Influence of diet and feeding strategy on the performance of nitrifying trickling filter, oxygen consumption and ammonia excretion of gilthead sea bream (Sparus aurata) raised in recirculating aquaculture systems

Gilthead sea bream (Sparus aurata) was raised in six individual recirculating aquaculture systems (RAS) whose biofilters’ performance was analyzed. Fish were fed with three different diets (a control diet, a fishmeal-based diet (FM), and a plant meal-based diet (VM)) and with three different feeding strategies (manual feeding to apparent satiation, automatic feeding with restricted ration, and auto-demand feeding). For every combination of diet and feeding strategy, the mean oxygen consumption, ammonia excretion, and ammonia removal rate were determined.
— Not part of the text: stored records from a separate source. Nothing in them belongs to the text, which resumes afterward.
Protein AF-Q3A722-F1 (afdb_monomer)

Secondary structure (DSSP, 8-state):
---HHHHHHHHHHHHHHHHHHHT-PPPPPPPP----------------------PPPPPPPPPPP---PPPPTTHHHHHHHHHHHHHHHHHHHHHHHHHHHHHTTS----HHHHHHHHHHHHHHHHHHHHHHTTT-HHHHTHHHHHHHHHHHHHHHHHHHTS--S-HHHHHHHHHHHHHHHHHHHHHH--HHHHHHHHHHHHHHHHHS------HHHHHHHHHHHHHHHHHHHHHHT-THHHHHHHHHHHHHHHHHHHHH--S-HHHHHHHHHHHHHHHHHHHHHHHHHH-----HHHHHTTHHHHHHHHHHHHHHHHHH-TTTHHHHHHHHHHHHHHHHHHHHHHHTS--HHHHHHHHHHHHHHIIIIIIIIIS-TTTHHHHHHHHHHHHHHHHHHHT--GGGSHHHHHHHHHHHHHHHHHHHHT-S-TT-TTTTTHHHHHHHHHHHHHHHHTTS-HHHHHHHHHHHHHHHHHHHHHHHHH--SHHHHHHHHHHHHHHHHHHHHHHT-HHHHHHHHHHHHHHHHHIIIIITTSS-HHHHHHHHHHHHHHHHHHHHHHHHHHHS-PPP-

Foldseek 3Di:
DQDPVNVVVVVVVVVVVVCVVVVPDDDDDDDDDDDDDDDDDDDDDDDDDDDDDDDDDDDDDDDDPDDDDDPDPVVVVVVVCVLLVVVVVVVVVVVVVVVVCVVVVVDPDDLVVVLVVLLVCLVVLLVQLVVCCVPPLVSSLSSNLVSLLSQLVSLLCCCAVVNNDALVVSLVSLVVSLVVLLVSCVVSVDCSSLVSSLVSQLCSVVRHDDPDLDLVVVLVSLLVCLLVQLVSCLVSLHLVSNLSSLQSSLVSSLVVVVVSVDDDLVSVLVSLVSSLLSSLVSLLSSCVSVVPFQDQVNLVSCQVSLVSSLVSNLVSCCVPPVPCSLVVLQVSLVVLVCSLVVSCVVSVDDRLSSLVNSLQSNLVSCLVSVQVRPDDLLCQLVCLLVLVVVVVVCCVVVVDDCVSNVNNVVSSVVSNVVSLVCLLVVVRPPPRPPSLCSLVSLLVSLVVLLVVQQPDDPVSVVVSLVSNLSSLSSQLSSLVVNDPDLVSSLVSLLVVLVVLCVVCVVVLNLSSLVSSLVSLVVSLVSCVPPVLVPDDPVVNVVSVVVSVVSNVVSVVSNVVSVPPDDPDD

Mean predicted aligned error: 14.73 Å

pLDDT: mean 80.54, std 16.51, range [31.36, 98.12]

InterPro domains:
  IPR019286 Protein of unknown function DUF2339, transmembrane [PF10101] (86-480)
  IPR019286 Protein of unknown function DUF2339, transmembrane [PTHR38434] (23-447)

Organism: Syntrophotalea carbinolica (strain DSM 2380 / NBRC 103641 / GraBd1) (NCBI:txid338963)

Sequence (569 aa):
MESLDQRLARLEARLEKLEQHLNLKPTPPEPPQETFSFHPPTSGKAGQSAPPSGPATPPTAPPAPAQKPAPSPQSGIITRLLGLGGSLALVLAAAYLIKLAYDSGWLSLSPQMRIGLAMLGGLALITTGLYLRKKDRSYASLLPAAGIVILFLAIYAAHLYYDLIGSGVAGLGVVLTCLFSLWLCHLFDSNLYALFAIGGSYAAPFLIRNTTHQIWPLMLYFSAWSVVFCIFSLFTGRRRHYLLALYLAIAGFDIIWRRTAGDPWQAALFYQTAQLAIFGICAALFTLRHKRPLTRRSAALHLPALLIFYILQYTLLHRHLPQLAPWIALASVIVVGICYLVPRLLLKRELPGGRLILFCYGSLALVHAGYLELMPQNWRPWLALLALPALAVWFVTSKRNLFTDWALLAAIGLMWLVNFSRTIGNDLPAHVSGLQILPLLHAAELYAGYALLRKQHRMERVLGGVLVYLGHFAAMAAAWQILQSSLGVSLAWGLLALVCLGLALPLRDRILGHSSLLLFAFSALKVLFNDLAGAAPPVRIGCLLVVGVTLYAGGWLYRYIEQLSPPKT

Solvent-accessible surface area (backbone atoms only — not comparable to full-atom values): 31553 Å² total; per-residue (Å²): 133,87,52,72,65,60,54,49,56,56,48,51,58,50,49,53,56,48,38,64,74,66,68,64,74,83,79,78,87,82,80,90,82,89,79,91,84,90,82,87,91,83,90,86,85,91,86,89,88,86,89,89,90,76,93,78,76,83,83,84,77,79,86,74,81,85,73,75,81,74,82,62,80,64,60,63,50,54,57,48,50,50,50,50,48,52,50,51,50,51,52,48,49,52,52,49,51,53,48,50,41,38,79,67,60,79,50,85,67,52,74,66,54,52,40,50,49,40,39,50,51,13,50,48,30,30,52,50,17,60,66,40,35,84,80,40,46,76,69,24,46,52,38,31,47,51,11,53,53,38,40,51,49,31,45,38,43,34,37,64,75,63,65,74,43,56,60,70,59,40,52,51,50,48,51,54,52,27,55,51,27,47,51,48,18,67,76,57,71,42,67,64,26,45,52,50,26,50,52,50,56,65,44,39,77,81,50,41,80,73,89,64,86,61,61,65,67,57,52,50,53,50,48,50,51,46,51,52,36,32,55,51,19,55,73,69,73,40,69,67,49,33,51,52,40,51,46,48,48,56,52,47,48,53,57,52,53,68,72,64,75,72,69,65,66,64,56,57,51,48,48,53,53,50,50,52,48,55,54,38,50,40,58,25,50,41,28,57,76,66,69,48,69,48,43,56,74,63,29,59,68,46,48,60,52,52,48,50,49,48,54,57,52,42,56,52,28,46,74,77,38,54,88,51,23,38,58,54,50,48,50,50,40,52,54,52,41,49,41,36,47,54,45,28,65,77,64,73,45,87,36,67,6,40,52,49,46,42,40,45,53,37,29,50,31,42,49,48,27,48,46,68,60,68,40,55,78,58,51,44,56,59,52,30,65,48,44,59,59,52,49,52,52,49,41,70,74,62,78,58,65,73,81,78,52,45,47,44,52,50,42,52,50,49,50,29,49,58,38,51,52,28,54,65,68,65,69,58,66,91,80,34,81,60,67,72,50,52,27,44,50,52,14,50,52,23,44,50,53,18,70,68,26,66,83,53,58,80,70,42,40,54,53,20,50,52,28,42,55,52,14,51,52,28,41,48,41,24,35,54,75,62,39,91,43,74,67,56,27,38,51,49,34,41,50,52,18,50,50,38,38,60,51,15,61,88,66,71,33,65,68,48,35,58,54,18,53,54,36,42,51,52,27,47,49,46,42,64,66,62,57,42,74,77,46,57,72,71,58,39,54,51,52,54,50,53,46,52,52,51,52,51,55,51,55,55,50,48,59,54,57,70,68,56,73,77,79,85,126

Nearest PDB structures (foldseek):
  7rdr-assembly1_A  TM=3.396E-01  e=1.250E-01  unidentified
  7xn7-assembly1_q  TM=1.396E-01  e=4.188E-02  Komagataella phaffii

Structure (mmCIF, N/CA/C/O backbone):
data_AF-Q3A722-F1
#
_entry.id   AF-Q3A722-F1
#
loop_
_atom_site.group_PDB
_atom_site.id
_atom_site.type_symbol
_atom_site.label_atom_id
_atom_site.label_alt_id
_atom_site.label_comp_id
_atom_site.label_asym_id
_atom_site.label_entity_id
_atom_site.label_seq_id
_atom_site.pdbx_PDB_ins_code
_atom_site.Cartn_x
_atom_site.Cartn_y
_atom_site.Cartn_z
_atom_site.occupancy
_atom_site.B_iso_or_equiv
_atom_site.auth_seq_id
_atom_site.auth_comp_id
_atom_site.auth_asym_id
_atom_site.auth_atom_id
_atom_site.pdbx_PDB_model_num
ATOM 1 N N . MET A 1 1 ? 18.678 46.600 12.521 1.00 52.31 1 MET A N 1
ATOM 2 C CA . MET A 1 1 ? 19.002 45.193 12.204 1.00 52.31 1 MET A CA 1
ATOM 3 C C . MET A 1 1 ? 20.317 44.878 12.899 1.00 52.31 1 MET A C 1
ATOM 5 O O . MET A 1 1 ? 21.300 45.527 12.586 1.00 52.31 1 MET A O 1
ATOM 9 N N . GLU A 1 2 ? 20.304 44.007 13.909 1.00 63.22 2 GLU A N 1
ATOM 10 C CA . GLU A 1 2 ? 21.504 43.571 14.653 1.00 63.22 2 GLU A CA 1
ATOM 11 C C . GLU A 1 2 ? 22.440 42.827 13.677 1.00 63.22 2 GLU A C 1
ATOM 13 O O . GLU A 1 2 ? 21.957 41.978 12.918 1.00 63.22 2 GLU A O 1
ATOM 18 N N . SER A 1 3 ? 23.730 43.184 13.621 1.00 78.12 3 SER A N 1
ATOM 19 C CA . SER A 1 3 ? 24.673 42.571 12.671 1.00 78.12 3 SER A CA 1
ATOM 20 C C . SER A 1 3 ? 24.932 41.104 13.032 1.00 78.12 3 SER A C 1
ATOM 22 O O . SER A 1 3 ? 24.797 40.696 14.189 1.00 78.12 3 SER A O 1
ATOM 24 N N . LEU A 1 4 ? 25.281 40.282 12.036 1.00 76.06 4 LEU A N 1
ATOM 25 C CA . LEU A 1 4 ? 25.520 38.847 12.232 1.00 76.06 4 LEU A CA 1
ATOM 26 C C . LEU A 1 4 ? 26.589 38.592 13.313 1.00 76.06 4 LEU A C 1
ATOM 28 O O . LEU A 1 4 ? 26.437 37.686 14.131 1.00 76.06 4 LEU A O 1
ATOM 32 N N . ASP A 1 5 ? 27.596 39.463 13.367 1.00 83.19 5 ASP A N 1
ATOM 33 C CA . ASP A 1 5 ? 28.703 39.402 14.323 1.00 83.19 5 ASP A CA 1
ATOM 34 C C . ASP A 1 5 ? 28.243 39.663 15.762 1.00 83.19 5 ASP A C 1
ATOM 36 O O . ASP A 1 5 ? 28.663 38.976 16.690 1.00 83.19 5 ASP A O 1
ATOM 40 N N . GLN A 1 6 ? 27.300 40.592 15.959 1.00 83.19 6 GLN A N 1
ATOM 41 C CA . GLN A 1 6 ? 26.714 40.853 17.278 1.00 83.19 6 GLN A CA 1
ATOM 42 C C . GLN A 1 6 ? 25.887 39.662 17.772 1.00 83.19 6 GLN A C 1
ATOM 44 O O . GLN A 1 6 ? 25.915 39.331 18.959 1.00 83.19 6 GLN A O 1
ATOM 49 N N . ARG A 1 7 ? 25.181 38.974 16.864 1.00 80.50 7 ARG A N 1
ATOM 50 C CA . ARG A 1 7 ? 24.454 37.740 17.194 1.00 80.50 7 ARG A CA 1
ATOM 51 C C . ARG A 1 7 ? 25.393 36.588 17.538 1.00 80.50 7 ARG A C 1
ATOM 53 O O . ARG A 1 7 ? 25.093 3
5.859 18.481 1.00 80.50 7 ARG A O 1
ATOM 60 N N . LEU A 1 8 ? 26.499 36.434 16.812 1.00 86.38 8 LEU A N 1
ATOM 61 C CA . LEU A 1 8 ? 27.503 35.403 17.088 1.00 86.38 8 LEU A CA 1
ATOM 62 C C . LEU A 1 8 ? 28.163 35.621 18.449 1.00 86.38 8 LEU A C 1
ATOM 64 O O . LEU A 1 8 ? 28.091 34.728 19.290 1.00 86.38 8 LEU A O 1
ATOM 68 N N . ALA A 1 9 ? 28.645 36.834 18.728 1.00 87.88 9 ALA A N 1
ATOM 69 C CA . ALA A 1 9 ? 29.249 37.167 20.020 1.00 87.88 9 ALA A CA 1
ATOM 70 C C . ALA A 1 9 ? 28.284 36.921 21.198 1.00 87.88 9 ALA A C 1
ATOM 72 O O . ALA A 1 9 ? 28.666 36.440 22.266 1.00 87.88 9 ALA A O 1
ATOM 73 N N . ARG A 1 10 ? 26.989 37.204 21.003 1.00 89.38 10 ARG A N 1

Fish fed with the VM diet consumed the most oxygen (20.06 ± 1.80 gO2 consumed kg−1 day−1). There were significant differences in ammonia excretion depending on the protein content and protein efficiency of the diet, as well as depending on feeding strategy, which in turn affected ammonia removal rates. Fish fed by auto-demand feeders led to the highest mean ammonia removal rate (0.10 gN-TAN removed m−2 biofiltration area day−1), while not leading to peaks of high ammonia concentration in water, which preserve fish welfare and growth.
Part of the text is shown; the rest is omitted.